*** Opening of DATA TO EXAMINE ***

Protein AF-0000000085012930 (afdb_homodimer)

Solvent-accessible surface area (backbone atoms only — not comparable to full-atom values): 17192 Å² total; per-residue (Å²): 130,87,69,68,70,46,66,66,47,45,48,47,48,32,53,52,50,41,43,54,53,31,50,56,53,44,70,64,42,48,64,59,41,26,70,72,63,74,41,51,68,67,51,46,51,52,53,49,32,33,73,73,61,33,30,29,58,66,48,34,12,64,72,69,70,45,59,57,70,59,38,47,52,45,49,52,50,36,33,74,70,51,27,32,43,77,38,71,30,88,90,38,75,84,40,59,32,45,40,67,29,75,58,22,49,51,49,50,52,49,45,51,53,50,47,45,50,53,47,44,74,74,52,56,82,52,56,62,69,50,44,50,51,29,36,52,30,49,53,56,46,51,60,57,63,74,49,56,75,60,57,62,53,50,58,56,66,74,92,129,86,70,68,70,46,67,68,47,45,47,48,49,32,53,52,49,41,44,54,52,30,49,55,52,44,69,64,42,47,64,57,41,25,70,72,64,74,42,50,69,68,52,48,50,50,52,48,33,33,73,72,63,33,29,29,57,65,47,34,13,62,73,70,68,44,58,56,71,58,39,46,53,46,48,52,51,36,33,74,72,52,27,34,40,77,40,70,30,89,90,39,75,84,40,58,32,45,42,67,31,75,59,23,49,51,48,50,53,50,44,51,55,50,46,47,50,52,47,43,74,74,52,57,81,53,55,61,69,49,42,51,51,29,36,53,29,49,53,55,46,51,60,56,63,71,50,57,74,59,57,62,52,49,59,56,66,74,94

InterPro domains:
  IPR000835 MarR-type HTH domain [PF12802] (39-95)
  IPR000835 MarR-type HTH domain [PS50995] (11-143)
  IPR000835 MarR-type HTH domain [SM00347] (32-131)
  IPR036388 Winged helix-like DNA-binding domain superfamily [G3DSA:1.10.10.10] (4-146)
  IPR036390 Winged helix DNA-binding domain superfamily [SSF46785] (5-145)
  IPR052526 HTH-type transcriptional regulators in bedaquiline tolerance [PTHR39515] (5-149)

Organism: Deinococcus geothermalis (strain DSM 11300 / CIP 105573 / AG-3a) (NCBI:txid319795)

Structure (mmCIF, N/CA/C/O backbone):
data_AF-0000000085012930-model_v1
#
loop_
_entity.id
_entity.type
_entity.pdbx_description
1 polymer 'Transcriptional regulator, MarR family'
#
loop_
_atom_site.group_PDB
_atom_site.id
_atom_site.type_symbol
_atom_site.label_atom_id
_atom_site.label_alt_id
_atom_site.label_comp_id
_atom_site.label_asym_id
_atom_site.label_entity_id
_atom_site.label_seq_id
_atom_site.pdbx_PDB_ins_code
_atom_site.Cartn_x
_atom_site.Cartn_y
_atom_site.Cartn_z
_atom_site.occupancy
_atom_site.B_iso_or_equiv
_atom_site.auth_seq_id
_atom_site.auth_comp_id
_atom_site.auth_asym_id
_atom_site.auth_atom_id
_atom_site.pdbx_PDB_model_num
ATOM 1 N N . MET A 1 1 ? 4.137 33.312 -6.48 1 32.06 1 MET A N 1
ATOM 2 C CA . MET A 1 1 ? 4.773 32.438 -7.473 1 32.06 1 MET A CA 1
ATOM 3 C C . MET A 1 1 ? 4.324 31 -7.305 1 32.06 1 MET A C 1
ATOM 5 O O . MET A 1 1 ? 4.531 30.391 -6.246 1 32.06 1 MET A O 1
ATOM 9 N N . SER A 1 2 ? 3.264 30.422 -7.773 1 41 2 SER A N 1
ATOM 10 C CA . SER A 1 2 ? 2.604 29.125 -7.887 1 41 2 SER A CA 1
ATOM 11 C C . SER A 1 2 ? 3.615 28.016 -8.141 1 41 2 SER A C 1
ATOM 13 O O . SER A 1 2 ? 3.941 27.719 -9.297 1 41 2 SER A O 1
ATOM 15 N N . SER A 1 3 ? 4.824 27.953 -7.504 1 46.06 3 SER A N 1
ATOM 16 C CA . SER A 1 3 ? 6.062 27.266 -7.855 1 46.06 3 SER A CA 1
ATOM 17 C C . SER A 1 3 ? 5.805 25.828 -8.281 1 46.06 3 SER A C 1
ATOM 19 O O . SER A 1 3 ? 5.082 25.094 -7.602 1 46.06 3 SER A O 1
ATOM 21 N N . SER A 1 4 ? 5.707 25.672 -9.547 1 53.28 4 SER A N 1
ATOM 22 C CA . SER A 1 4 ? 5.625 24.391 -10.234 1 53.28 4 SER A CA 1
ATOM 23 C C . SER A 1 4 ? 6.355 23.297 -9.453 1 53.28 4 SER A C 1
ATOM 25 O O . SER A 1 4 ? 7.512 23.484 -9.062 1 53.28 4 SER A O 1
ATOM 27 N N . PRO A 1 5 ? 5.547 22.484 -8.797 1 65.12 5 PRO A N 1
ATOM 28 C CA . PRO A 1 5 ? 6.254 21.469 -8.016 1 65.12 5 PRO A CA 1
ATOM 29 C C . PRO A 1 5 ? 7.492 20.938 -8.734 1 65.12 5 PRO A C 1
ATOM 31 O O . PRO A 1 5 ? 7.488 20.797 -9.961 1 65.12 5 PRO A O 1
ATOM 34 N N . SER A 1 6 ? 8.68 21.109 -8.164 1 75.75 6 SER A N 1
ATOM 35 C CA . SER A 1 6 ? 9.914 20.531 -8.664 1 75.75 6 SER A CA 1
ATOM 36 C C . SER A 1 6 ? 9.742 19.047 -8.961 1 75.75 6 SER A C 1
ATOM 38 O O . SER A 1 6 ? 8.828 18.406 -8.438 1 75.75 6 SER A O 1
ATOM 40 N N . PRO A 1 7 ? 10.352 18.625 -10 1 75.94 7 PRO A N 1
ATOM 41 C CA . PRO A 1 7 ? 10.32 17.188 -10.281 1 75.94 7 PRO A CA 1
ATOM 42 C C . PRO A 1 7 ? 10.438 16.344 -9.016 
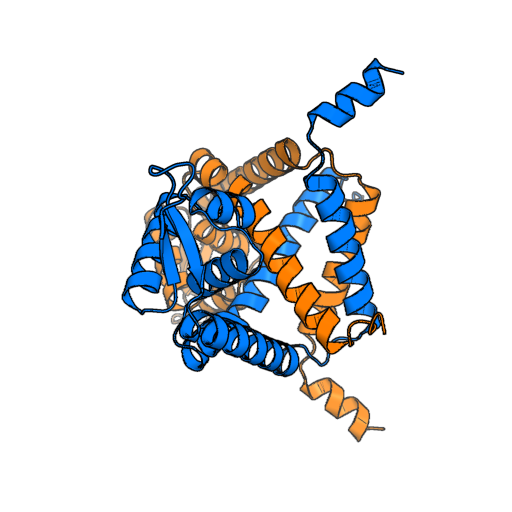1 75.94 7 PRO A C 1
ATOM 44 O O . PRO A 1 7 ? 9.773 15.312 -8.898 1 75.94 7 PRO A O 1
ATOM 47 N N . SER A 1 8 ? 11.203 16.922 -8.141 1 81.31 8 SER A N 1
ATOM 48 C CA . SER A 1 8 ? 11.352 16.203 -6.875 1 81.31 8 SER A CA 1
ATOM 49 C C . SER A 1 8 ? 10.062 16.234 -6.066 1 81.31 8 SER A C 1
ATOM 51 O O . SER A 1 8 ? 9.719 15.242 -5.402 1 81.31 8 SER A O 1
ATOM 53 N N . ASP A 1 9 ? 9.383 17.297 -6.273 1 89.31 9 ASP A N 1
ATOM 54 C CA . ASP A 1 9 ? 8.109 17.406 -5.566 1 89.31 9 ASP A CA 1
ATOM 55 C C . ASP A 1 9 ? 7.078 16.453 -6.145 1 89.31 9 ASP A C 1
ATOM 57 O O . ASP A 1 9 ? 6.301 15.844 -5.398 1 89.31 9 ASP A O 1
ATOM 61 N N . GLU A 1 10 ? 7.184 16.281 -7.453 1 94.12 10 GLU A N 1
ATOM 62 C CA . GLU A 1 10 ? 6.207 15.406 -8.094 1 94.12 10 GLU A CA 1
ATOM 63 C C . GLU A 1 10 ? 6.488 13.938 -7.762 1 94.12 10 GLU A C 1
ATOM 65 O O . GLU A 1 10 ? 5.559 13.141 -7.637 1 94.12 10 GLU A O 1
ATOM 70 N N . LEU A 1 11 ? 7.754 13.719 -7.637 1 95.25 11 LEU A N 1
ATOM 71 C CA . LEU A 1 11 ? 8.125 12.352 -7.281 1 95.25 11 LEU A CA 1
ATOM 72 C C . LEU A 1 11 ? 7.609 11.992 -5.891 1 95.25 11 LEU A C 1
ATOM 74 O O . LEU A 1 11 ? 7.023 10.922 -5.699 1 95.25 11 LEU A O 1
ATOM 78 N N . TYR A 1 12 ? 7.816 12.938 -5.02 1 93.25 12 TYR A N 1
ATOM 79 C CA . TYR A 1 12 ? 7.305 12.727 -3.67 1 93.25 12 TYR A CA 1
ATOM 80 C C . TYR A 1 12 ? 5.785 12.633 -3.67 1 93.25 12 TYR A C 1
ATOM 82 O O . TYR A 1 12 ? 5.211 11.781 -2.986 1 93.25 12 TYR A O 1
ATOM 90 N N . ALA A 1 13 ? 5.16 13.469 -4.422 1 93.25 13 ALA A N 1
ATOM 91 C CA . ALA A 1 13 ? 3.703 13.453 -4.539 1 93.25 13 ALA A CA 1
ATOM 92 C C . ALA A 1 13 ? 3.209 12.125 -5.105 1 93.25 13 ALA A C 1
ATOM 94 O O . ALA A 1 13 ? 2.182 11.602 -4.672 1 93.25 13 ALA A O 1
ATOM 95 N N . LEU A 1 14 ? 3.924 11.602 -6.02 1 96.25 14 LEU A N 1
ATOM 96 C CA . LEU A 1 14 ? 3.572 10.32 -6.621 1 96.25 14 LEU A CA 1
ATOM 97 C C . LEU A 1 14 ? 3.617 9.203 -5.586 1 96.25 14 LEU A C 1
ATOM 99 O O . LEU A 1 14 ? 2.688 8.398 -5.492 1 96.25 14 LEU A O 1
ATOM 103 N N . VAL A 1 15 ? 4.672 9.203 -4.824 1 94.75 15 VAL A N 1
ATOM 104 C CA . VAL A 1 15 ? 4.836 8.18 -3.791 1 94.75 15 VAL A CA 1
ATOM 105 C C . VAL A 1 15 ? 3.691 8.273 -2.785 1 94.75 15 VAL A C 1
ATOM 107 O O . VAL A 1 15 ? 3.049 7.273 -2.471 1 94.75 15 VAL A O 1
ATOM 110 N N . ARG A 1 16 ? 3.396 9.469 -2.377 1 89.56 16 ARG A N 1
ATOM 111 C CA . ARG A 1 16 ? 2.328 9.695 -1.409 1 89.56 16 ARG A CA 1
ATOM 112 C C . ARG A 1 16 ? 0.979 9.258 -1.975 1 89.56 16 ARG A C 1
ATOM 114 O O . ARG A 1 16 ? 0.188 8.617 -1.282 1 89.56 16 ARG A O 1
ATOM 121 N N . GLN A 1 17 ? 0.733 9.625 -3.158 1 92.25 17 GLN A N 1
ATOM 122 C CA . GLN A 1 17 ? -0.539 9.297 -3.795 1 92.25 17 GLN A CA 1
ATOM 123 C C . GLN A 1 17 ? -0.695 7.793 -3.971 1 92.25 17 GLN A C 1
ATOM 125 O O . GLN A 1 17 ? -1.785 7.25 -3.779 1 92.25 17 GLN A O 1
ATOM 130 N N . THR A 1 18 ? 0.34 7.109 -4.402 1 95.06 18 THR A N 1
ATOM 131 C CA . THR A 1 18 ? 0.319 5.66 -4.562 1 95.06 18 THR A CA 1
ATOM 132 C C . THR A 1 18 ? 0.008 4.973 -3.234 1 95.06 18 THR A C 1
ATOM 134 O O . THR A 1 18 ? -0.84 4.082 -3.176 1 95.06 18 THR A O 1
ATOM 137 N N . LEU A 1 19 ? 0.641 5.434 -2.18 1 90.88 19 LEU A N 1
ATOM 138 C CA . LEU A 1 19 ? 0.427 4.867 -0.853 1 90.88 19 LEU A CA 1
ATOM 139 C C . LEU A 1 19 ? -1.002 5.117 -0.38 1 90.88 19 LEU A C 1
ATOM 141 O O . LEU A 1 19 ? -1.626 4.234 0.213 1 90.88 19 LEU A O 1
ATOM 145 N N . ARG A 1 20 ? -1.507 6.305 -0.622 1 87.5 20 ARG A N 1
ATOM 146 C CA . ARG A 1 20 ? -2.877 6.641 -0.245 1 87.5 20 ARG A CA 1
ATOM 147 C C . ARG A 1 20 ? -3.877 5.738 -0.961 1 87.5 20 ARG A C 1
ATOM 149 O O . ARG A 1 20 ? -4.781 5.188 -0.333 1 87.5 20 ARG A O 1
ATOM 156 N N . LEU A 1 21 ? -3.701 5.598 -2.242 1 91.56 21 LEU A N 1
ATOM 157 C CA . LEU A 1 21 ? -4.605 4.766 -3.029 1 91.56 21 LEU A CA 1
ATOM 158 C C . LEU A 1 21 ? -4.512 3.305 -2.604 1 91.56 21 LEU A C 1
ATOM 160 O O . LEU A 1 21 ? -5.527 2.613 -2.51 1 91.56 21 LEU A O 1
ATOM 164 N N . SER A 1 22 ? -3.316 2.844 -2.346 1 92 22 SER A N 1
ATOM 165 C CA . SER A 1 22 ? -3.111 1.475 -1.888 1 92 22 SER A CA 1
ATOM 166 C C . SER A 1 22 ? -3.848 1.213 -0.578 1 92 22 SER A C 1
ATOM 168 O O . SER A 1 22 ? -4.41 0.133 -0.38 1 92 22 SER A O 1
ATOM 170 N N . ARG A 1 23 ? -3.854 2.129 0.326 1 86.94 23 ARG A N 1
ATOM 171 C CA . ARG A 1 23 ? -4.574 1.987 1.587 1 86.94 23 ARG A CA 1
ATOM 172 C C . ARG A 1 23 ? -6.074 1.853 1.348 1 86.94 23 ARG A C 1
ATOM 174 O O . ARG A 1 23 ? -6.746 1.062 2.014 1 86.94 23 ARG A O 1
ATOM 181 N N . ARG A 1 24 ? -6.578 2.596 0.46 1 87.06 24 ARG A N 1
ATOM 182 C CA . ARG A 1 24 ? -7.992 2.502 0.118 1 87.06 24 ARG A CA 1
ATOM 183 C C . ARG A 1 24 ? -8.328 1.125 -0.443 1 87.06 24 ARG A C 1
ATOM 185 O O . ARG A 1 24 ? -9.344 0.528 -0.071 1 87.06 24 ARG A O 1
ATOM 192 N N . PHE A 1 25 ? -7.508 0.643 -1.343 1 91.31 25 PHE A N 1
ATOM 193 C CA . PHE A 1 25 ? -7.711 -0.689 -1.903 1 91.31 25 PHE A CA 1
ATOM 194 C C . PHE A 1 25 ? -7.664 -1.749 -0.809 1 91.31 25 PHE A C 1
ATOM 196 O O . PHE A 1 25 ? -8.516 -2.639 -0.762 1 91.31 25 PHE A O 1
ATOM 203 N N . ARG A 1 26 ? -6.742 -1.675 0.074 1 88.12 26 ARG A N 1
ATOM 204 C CA . ARG A 1 26 ? -6.578 -2.648 1.148 1 88.12 26 ARG A CA 1
ATOM 205 C C . ARG A 1 26 ? -7.781 -2.633 2.086 1 88.12 26 ARG A C 1
ATOM 207 O O . ARG A 1 26 ? -8.219 -3.684 2.561 1 88.12 26 ARG A O 1
ATOM 214 N N . GLN A 1 27 ? -8.227 -1.513 2.383 1 84.44 27 GLN A N 1
ATOM 215 C CA . GLN A 1 27 ? -9.375 -1.372 3.271 1 84.44 27 GLN A CA 1
ATOM 216 C C . GLN A 1 27 ? -10.578 -2.143 2.738 1 84.44 27 GLN A C 1
ATOM 218 O O . GLN A 1 27 ? -11.367 -2.688 3.516 1 84.44 27 GLN A O 1
ATOM 223 N N . VAL A 1 28 ? -10.711 -2.162 1.451 1 87.25 28 VAL A N 1
ATOM 224 C CA . VAL A 1 28 ? -11.859 -2.793 0.809 1 87.25 28 VAL A CA 1
ATOM 225 C C . VAL A 1 28 ? -11.602 -4.285 0.63 1 87.25 28 VAL A C 1
ATOM 227 O O . VAL A 1 28 ? -12.523 -5.102 0.725 1 87.25 28 VAL A O 1
ATOM 230 N N . LEU A 1 29 ? -10.367 -4.633 0.455 1 88.94 29 LEU A N 1
ATOM 231 C CA . LEU A 1 29 ? -10.039 -5.984 0.017 1 88.94 29 LEU A CA 1
ATOM 232 C C . LEU A 1 29 ? -9.758 -6.891 1.211 1 88.94 29 LEU A C 1
ATOM 234 O O . LEU A 1 29 ? -10.148 -8.062 1.216 1 88.94 29 LEU A O 1
ATOM 238 N N . ASP A 1 30 ? -9.078 -6.43 2.193 1 86.75 30 ASP A N 1
ATOM 239 C CA . ASP A 1 30 ? -8.438 -7.289 3.184 1 86.75 30 ASP A CA 1
ATOM 240 C C . ASP A 1 30 ? -9.477 -8.109 3.949 1 86.75 30 ASP A C 1
ATOM 242 O O . ASP A 1 30 ? -9.477 -9.344 3.881 1 86.75 30 ASP A O 1
ATOM 246 N N . GLU A 1 31 ? -10.414 -7.465 4.594 1 83.38 31 GLU A N 1
ATOM 247 C CA . GLU A 1 31 ? -11.359 -8.172 5.453 1 83.38 31 GLU A CA 1
ATOM 248 C C . GLU A 1 31 ? -12.289 -9.07 4.637 1 83.38 31 GLU A C 1
ATOM 250 O O . GLU A 1 31 ? -12.422 -10.258 4.93 1 83.38 31 GLU A O 1
ATOM 255 N N . PRO A 1 32 ? -12.852 -8.57 3.531 1 84.38 32 PRO A N 1
ATOM 256 C CA . PRO A 1 32 ? -13.734 -9.438 2.746 1 84.38 32 PRO A CA 1
ATOM 257 C C . PRO A 1 32 ? -12.992 -10.625 2.137 1 84.38 32 PRO A C 1
ATOM 259 O O . PRO A 1 32 ? -13.555 -11.719 2.037 1 84.38 32 PRO A O 1
ATOM 262 N N . LEU A 1 33 ? -11.805 -10.43 1.778 1 85.06 33 LEU A N 1
ATOM 263 C CA . LEU A 1 33 ? -11.031 -11.516 1.191 1 85.06 33 LEU A CA 1
ATOM 264 C C . LEU A 1 33 ? -10.711 -12.578 2.236 1 85.06 33 LEU A C 1
ATOM 266 O O . LEU A 1 33 ? -10.867 -13.773 1.979 1 85.06 33 LEU A O 1
ATOM 270 N N . GLU A 1 34 ? -10.328 -12.102 3.381 1 85.62 34 GLU A N 1
ATOM 271 C CA . GLU A 1 34 ? -10.047 -13.031 4.477 1 85.62 34 GLU A CA 1
ATOM 272 C C . GLU A 1 34 ? -11.289 -13.836 4.84 1 85.62 34 GLU A C 1
ATOM 274 O O . GLU A 1 34 ? -11.203 -15.039 5.109 1 85.62 34 GLU A O 1
ATOM 279 N N . GLN A 1 35 ? -12.375 -13.195 4.816 1 85.31 35 GLN A N 1
ATOM 280 C CA . GLN A 1 35 ? -13.625 -13.859 5.152 1 85.31 35 GLN A CA 1
ATOM 281 C C . GLN A 1 35 ? -14.031 -14.852 4.066 1 85.31 35 GLN A C 1
ATOM 283 O O . GLN A 1 35 ? -14.555 -15.922 4.367 1 85.31 35 GLN A O 1
ATOM 288 N N . ALA A 1 36 ? -13.719 -14.555 2.867 1 82.38 36 ALA A N 1
ATOM 289 C CA . ALA A 1 36 ? -14.164 -15.367 1.738 1 82.38 36 ALA A CA 1
ATOM 290 C C . ALA A 1 36 ? -13.297 -16.609 1.594 1 82.38 36 ALA A C 1
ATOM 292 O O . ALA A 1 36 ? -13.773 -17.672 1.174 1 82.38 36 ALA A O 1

*** Close of DATA TO EXAMINE ***

WHAT TO WORK ON >> Match on "binding" and copy out every line of the entries that contains it.

FINAL ANSWER >>
  IPR036388 Winged helix-like DNA-binding domain superfamily [G3DSA:1.10.10.10] (4-146)
  IPR036390 Winged helix DNA-binding domain superfamily [SSF46785] (5-145)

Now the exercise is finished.